J'arrive au manoir, il n'y a personne aujourd'hui. Je flâne dans les couloirs, en regardant les photos de famille. Ils sont tous là. Je les fixe, les uns après les autres.
Jared a toujours été mon cousin préféré. Attentionné, pas chiant comme Davy ou coincé comme Adrian... Il était là pour moi. Je lui prêtais de plus en plus d'attention, lui parlant de mes déboires dans mon école privée pour filles. Il avait cette façon de m'écouter, tellement... charmante. Et on parlait des heures et des heures. Et un jour, j'ai senti une sensation bizarre au fond de mon ventre. Une sorte de bourdonnement, de chaleur... Quand il me regardait, je rougissais. Il faut dire que j'avais changé. Mes seins avaient poussés, mes hanches s'étaient élargies, et il n'osait plus trop me toucher. Mais j'en avais envie. Un jour de printemps, nos mains se croisèrent, et il y eu un blanc. Et la semaine plus tard, ce fut sa main qui toucha ma joue. De fil en aiguille, nos mains, nos lèvres puis nos corps se mêlèrent en des instants d'extase. Jared... J'effleure la photo du bout des doigts. Le bonheur fut de courte durée cependant. Alors que nous passions l'après-midi seuls dans la chambre de Jared, la bonne nous surprit l'un contre l'autre, endormis et nus. Elle alerta nos parents, ce qui eut l'effet d'une bombe dans la famille. Mon père et le sien se réunirent et décidèrent communément de nous séparer, après l'avoir annoncé à toute la famille. Non seulement j'avais perdu l'amour de ma vie, mais en plus j'étais devenue le mouton noir d'une organisation surpuissante. Ils se liguèrent contre nous, et bien que l'amour de mes parents me sauva de nombreuses fois de leur méchanceté, j'en ai énormément souffert. Quelques mois après notre séparation, lasse de toute cette tension, j'ai avalé une quantité énorme de médicaments.
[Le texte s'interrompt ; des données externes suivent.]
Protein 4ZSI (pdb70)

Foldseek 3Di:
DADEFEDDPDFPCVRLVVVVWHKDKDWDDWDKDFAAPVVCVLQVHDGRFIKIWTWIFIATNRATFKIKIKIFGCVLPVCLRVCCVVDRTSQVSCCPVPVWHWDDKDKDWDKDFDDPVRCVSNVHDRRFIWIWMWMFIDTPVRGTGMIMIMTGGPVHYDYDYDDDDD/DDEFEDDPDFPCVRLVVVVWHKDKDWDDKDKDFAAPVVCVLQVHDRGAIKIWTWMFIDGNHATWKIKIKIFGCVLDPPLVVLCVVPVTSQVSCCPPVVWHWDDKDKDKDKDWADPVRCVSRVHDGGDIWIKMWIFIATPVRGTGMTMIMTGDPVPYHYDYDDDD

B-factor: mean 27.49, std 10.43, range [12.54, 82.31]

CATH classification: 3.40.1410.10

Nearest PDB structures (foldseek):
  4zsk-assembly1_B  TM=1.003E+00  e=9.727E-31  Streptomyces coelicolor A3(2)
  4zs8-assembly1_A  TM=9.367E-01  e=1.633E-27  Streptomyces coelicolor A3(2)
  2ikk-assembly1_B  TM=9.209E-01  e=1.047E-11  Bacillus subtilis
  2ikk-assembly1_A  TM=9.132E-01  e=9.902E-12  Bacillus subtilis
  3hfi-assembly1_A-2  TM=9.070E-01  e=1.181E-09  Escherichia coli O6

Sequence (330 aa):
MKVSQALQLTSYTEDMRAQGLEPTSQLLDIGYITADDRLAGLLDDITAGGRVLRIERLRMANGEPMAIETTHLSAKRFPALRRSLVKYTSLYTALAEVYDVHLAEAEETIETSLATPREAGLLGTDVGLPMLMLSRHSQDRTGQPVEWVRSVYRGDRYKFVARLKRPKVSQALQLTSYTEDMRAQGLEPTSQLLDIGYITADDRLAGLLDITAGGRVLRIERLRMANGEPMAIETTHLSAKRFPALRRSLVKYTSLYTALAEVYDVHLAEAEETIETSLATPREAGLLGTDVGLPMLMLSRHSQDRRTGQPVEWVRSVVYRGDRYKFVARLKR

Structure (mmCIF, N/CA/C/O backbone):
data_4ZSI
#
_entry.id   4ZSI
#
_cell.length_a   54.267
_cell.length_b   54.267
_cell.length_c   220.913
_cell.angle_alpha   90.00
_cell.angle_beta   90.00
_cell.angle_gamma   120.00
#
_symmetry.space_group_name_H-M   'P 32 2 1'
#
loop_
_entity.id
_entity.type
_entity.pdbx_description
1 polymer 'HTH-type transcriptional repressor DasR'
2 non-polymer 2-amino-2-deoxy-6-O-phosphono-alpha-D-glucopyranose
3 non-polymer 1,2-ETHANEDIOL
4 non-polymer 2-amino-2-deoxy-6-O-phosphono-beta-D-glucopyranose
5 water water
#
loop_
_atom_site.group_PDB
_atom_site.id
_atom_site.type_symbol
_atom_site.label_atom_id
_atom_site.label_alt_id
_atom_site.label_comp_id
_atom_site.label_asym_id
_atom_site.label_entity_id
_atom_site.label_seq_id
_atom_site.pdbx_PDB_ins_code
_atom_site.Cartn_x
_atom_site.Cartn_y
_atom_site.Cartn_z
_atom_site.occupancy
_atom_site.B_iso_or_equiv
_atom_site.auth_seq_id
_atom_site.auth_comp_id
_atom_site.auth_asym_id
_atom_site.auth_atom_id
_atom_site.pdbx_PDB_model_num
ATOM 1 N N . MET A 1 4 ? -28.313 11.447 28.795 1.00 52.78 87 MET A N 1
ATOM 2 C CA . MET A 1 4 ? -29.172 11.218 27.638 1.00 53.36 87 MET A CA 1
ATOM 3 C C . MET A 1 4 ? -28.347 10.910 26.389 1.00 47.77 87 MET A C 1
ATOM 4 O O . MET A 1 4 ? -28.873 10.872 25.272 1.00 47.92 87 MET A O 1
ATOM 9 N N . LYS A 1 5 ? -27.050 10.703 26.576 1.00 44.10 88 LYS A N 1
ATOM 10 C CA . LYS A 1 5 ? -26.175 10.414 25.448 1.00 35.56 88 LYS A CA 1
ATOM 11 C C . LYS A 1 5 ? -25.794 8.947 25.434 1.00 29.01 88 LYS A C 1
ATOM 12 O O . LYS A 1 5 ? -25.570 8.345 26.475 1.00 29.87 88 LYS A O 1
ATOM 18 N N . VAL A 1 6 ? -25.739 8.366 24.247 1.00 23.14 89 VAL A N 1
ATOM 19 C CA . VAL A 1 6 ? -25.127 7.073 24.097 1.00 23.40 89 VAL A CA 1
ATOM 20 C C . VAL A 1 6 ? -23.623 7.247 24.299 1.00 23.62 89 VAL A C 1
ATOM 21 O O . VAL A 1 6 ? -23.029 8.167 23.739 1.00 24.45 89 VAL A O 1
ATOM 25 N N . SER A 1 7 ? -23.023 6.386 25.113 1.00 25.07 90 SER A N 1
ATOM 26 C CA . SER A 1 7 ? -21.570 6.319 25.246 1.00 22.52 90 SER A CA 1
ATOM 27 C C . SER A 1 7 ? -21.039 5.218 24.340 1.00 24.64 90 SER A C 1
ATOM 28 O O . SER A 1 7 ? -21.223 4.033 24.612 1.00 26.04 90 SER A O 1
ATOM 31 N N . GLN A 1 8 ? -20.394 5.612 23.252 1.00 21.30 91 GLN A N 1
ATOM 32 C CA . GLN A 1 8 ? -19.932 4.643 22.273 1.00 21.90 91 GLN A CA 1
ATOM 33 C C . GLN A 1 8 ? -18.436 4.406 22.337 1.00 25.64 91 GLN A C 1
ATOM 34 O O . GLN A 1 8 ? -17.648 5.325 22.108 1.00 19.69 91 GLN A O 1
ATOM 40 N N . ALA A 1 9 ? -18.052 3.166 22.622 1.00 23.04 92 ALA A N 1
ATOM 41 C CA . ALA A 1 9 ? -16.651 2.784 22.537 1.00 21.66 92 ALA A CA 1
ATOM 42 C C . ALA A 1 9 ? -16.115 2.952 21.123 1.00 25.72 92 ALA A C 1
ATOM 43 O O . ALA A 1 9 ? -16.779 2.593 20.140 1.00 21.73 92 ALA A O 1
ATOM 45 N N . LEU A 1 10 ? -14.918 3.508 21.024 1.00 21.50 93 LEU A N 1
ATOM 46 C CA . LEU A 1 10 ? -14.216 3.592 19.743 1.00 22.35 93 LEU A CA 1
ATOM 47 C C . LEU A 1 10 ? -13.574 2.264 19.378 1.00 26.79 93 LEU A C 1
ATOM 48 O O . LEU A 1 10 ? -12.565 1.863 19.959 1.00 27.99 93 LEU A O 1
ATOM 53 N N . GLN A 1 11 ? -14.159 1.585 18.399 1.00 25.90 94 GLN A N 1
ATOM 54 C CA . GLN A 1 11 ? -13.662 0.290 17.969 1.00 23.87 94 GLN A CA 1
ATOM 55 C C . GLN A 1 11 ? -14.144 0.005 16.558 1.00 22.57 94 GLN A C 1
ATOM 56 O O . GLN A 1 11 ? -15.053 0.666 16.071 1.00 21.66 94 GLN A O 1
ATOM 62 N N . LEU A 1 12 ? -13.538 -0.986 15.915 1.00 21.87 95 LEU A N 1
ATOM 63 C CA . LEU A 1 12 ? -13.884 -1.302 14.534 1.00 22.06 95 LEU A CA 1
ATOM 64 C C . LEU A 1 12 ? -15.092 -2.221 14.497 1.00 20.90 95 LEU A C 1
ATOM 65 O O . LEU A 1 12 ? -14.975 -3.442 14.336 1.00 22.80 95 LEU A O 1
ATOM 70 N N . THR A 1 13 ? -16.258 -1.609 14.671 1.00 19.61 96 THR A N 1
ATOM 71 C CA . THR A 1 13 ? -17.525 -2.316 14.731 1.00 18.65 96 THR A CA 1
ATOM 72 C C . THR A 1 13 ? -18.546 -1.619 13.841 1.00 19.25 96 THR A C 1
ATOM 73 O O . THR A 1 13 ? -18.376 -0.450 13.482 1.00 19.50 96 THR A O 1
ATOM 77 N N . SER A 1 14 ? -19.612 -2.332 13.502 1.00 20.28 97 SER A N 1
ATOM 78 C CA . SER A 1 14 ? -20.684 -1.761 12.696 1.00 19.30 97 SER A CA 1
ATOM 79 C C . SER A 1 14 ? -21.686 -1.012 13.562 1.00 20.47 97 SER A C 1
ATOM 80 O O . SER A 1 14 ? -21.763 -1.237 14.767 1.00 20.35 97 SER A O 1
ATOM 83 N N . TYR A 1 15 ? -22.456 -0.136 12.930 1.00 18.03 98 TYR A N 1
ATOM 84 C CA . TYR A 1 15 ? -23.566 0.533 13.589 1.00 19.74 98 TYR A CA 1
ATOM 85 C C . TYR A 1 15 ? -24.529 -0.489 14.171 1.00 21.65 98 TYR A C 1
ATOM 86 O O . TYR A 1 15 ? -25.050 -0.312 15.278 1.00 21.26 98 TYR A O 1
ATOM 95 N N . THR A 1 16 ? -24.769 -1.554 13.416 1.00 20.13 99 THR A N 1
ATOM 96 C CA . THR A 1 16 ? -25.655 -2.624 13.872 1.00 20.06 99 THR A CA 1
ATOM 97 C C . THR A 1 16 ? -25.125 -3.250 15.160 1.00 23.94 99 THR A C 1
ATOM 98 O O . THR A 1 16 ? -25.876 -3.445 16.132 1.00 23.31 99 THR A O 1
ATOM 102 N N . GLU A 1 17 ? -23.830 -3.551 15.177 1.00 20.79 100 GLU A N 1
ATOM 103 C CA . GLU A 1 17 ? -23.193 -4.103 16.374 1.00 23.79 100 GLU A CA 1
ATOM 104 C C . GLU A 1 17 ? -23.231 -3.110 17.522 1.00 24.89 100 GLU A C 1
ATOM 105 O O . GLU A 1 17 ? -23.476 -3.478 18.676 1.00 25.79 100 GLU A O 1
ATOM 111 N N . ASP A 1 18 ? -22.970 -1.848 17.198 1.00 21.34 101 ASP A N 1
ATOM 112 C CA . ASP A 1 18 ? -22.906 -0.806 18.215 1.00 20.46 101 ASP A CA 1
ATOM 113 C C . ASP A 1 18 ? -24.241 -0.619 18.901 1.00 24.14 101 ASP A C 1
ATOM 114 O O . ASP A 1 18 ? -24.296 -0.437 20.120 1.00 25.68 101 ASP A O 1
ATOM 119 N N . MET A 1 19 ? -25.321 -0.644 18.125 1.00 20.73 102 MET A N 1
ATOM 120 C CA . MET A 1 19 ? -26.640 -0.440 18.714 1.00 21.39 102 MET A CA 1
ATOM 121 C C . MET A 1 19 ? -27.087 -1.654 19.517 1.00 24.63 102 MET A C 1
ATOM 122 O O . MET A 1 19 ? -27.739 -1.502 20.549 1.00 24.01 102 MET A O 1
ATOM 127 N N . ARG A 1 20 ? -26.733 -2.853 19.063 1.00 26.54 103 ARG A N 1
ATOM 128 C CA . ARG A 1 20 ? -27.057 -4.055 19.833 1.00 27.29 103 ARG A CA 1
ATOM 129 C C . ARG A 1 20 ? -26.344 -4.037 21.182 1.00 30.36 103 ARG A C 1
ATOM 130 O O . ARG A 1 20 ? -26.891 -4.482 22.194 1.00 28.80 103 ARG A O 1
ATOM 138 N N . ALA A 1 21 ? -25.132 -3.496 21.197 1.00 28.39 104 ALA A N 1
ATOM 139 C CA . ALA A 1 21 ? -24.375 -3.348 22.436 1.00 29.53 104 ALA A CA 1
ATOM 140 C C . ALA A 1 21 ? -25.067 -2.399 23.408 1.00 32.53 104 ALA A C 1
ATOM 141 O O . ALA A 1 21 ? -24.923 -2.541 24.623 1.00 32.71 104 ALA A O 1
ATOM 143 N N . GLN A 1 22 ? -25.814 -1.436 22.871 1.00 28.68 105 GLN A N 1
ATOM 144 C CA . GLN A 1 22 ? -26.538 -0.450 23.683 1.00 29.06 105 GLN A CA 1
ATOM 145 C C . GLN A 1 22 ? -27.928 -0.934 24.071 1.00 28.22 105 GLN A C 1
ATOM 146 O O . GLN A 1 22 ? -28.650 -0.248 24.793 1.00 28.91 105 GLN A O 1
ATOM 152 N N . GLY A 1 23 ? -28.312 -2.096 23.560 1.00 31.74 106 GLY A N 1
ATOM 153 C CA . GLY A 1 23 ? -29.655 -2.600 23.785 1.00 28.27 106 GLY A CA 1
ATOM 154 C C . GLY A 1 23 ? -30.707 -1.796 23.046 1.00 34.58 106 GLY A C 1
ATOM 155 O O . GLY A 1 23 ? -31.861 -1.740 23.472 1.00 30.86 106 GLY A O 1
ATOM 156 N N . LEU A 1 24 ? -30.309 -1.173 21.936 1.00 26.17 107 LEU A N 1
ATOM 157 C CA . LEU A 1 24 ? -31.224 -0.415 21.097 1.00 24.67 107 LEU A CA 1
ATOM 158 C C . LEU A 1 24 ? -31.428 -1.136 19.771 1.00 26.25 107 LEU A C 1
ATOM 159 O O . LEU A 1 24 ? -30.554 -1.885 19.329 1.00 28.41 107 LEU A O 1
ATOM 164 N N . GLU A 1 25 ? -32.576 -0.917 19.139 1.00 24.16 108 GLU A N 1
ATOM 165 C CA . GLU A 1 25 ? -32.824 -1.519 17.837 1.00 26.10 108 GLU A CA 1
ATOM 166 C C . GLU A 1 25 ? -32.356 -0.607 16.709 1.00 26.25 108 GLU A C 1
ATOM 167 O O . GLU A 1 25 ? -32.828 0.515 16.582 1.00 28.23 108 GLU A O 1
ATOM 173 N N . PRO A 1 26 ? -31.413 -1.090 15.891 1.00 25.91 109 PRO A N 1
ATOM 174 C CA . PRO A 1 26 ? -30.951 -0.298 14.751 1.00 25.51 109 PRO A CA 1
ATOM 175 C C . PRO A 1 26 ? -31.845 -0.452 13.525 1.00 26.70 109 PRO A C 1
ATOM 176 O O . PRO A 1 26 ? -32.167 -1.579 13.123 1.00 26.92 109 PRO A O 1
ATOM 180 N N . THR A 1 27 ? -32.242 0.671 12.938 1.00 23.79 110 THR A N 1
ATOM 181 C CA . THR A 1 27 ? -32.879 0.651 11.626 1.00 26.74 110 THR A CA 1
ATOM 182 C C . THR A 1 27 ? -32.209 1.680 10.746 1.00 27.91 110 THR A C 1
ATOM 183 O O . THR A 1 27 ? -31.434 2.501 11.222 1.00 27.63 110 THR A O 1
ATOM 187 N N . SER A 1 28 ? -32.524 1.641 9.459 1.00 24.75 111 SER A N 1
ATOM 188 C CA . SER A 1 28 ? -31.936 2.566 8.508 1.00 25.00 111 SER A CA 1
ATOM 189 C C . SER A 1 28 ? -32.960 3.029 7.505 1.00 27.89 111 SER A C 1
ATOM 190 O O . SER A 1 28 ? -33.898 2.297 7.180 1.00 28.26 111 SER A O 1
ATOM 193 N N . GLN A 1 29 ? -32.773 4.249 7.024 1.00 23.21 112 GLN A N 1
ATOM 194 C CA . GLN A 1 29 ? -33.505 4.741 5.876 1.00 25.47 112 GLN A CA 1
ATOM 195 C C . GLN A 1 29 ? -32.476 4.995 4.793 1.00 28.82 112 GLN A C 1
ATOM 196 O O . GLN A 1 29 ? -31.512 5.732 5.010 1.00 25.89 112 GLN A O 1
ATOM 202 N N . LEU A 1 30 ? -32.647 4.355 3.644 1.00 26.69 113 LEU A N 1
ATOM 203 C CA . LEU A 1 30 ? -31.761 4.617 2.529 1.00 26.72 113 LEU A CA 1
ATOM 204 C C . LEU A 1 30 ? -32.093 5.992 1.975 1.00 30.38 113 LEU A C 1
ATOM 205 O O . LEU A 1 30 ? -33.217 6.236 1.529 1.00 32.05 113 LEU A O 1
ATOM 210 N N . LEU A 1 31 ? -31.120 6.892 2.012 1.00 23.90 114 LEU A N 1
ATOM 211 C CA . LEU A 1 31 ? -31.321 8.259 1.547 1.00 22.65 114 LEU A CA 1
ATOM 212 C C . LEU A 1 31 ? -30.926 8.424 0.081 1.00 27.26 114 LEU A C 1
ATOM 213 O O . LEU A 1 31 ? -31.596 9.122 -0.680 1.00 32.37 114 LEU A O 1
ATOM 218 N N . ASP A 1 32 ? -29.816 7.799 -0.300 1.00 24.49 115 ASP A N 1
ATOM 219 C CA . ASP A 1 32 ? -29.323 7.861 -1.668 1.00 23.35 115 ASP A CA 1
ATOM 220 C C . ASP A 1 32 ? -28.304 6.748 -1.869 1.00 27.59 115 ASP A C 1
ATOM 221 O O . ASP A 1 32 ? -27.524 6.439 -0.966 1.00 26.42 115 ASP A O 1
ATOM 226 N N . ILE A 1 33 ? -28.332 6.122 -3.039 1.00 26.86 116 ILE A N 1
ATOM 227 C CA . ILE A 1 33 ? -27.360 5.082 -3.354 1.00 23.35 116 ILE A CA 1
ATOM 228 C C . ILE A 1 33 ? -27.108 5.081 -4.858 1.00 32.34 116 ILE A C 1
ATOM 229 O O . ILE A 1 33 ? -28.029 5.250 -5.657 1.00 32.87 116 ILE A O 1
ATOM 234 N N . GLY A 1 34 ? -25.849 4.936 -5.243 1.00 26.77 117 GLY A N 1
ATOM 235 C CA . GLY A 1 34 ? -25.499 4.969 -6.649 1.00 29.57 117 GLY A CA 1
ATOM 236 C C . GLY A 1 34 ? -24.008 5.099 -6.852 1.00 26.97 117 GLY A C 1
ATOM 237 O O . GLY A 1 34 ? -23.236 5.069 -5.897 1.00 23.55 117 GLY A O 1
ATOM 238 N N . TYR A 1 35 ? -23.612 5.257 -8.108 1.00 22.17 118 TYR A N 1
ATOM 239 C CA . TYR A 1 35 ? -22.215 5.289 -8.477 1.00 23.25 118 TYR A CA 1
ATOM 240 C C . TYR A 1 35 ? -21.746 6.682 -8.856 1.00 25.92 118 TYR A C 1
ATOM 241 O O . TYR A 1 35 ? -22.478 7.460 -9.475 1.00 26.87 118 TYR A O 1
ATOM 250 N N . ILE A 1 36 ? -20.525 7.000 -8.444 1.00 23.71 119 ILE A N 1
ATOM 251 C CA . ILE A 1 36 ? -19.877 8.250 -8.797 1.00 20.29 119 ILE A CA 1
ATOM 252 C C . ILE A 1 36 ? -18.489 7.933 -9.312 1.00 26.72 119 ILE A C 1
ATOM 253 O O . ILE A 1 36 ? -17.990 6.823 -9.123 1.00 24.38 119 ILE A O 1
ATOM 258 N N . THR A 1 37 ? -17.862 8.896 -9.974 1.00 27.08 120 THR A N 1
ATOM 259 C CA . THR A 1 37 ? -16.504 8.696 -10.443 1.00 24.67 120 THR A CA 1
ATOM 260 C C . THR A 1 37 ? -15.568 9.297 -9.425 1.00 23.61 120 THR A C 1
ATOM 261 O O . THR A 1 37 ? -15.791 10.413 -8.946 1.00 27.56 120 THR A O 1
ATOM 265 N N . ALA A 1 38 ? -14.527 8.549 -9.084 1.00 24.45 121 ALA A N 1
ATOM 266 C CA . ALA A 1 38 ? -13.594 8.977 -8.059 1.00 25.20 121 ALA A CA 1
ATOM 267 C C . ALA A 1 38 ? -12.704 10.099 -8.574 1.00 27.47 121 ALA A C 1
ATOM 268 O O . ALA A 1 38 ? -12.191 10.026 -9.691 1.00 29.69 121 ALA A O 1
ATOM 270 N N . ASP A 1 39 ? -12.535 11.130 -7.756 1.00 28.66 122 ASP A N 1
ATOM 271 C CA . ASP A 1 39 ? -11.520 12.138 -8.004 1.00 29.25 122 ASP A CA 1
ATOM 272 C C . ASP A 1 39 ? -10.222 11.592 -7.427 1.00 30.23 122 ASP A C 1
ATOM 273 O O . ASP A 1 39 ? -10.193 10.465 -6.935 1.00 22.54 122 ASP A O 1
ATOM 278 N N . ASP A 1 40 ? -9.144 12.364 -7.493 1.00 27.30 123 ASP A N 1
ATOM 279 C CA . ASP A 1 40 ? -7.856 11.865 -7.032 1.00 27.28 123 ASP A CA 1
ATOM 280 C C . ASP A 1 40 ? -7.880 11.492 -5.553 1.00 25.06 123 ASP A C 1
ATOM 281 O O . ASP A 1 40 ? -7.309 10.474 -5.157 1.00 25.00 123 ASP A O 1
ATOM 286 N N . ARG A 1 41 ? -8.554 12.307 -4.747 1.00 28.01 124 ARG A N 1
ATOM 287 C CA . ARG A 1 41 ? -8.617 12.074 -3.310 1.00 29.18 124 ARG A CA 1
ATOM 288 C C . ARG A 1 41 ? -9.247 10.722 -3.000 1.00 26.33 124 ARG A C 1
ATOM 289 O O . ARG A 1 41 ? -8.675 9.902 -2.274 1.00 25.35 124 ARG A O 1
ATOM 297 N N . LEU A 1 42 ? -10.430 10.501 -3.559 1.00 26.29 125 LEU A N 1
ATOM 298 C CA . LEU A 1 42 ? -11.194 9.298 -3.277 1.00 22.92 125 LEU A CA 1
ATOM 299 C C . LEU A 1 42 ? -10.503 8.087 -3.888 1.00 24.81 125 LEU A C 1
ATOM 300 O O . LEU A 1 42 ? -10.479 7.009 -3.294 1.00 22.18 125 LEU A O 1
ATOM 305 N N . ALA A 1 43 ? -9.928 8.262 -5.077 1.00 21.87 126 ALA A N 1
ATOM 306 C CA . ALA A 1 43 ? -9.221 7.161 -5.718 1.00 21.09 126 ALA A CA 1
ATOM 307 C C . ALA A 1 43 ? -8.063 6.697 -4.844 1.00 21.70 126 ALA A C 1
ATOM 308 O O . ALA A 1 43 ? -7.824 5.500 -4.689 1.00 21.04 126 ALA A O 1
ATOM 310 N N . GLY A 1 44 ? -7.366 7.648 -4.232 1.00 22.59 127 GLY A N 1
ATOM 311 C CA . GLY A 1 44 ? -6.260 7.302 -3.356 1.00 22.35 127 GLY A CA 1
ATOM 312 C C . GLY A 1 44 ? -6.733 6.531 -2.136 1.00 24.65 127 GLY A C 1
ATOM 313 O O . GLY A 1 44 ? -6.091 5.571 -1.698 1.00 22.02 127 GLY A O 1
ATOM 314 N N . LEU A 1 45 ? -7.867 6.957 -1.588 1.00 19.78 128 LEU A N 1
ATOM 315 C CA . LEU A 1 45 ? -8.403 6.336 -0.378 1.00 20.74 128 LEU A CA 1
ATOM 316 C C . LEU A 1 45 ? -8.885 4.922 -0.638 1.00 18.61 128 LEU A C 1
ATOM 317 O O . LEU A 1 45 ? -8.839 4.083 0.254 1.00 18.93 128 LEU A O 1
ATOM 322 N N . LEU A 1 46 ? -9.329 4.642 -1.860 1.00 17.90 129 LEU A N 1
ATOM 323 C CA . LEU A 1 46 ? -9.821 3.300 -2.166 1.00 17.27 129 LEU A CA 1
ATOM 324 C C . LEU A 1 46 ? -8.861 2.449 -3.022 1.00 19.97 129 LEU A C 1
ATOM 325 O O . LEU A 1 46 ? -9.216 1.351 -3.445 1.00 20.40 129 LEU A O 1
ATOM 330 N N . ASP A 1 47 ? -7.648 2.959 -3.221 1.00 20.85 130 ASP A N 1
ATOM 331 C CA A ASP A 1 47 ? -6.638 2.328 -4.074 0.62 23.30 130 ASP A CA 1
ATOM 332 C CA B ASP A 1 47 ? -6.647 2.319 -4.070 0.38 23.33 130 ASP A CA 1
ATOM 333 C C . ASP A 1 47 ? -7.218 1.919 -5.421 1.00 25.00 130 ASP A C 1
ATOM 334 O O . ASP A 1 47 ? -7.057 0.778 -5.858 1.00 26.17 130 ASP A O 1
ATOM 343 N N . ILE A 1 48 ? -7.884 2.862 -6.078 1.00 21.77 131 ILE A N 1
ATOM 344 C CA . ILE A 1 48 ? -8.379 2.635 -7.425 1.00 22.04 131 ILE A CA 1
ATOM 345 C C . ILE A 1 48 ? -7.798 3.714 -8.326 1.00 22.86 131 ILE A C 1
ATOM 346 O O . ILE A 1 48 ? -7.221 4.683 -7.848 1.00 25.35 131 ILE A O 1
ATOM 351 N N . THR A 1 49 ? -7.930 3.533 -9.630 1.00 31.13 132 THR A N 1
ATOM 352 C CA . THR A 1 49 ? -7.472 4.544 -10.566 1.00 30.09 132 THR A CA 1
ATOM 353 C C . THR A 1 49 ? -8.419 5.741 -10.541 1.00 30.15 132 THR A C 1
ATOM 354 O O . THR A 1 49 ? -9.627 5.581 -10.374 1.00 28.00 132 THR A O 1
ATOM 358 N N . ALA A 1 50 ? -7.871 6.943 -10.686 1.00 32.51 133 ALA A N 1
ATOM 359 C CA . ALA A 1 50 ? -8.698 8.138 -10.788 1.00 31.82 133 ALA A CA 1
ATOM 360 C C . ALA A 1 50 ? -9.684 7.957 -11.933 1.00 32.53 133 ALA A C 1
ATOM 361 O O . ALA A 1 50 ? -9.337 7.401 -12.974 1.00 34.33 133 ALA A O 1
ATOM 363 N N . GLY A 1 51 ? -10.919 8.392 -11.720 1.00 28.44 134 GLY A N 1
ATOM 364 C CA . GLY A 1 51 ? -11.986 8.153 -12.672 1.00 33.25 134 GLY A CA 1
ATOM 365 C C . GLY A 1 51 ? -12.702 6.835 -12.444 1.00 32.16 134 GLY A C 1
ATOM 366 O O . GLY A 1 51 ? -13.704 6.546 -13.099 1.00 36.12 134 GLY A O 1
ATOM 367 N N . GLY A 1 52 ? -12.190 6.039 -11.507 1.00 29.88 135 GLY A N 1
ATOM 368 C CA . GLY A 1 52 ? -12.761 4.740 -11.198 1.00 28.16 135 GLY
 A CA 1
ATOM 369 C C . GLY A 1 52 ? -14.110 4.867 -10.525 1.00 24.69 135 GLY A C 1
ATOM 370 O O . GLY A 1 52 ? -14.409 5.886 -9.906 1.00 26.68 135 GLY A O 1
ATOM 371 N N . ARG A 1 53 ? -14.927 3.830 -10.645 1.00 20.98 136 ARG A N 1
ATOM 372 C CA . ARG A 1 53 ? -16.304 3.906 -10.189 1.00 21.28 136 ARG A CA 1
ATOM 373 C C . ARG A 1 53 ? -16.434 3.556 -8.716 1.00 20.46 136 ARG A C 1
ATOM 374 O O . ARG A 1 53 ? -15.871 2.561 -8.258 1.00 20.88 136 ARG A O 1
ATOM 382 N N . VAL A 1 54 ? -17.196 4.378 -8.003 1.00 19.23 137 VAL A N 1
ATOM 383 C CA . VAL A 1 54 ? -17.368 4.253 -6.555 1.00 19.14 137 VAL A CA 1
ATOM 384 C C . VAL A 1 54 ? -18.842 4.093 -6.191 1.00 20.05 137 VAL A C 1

Je marche vers les escaliers et me dirige vers ma chambre. Mon antre. Là où tout a failli se finir. Je m'asseois sur le lit.
J'avais tout prévu. Les médicaments, la photo de Jared près de moi, tout. Sauf la femme de ménage. Décidément, ce personnel de maison... Mes parents n'auraient rien remarqué, sans elle. Ma mère était occupée, une fois de plus, à préparer un quelconque gala de charité, et mon père gérait l'entreprise familiale au téléphone. Je ne me souviens pas vraiment d'autre chose que des cris et de l'ambulance. J'ai échappé de près à la mort, et à vrai dire, je m'en fous. On m'a séparé de Jared, et c'était bien trop dur à supporter. Nous avons passé des mois à ne plus pouvoir être dans la même pièce, jusqu'à ce qu'il disparaisse. L'héritier de la fortune familiale qui disparaît. Magnifique. Et mon cœur s'est lui aussi envolé. Fini, cet attachement inexplicable, fini toute cette embrouille. Je veux autre chose.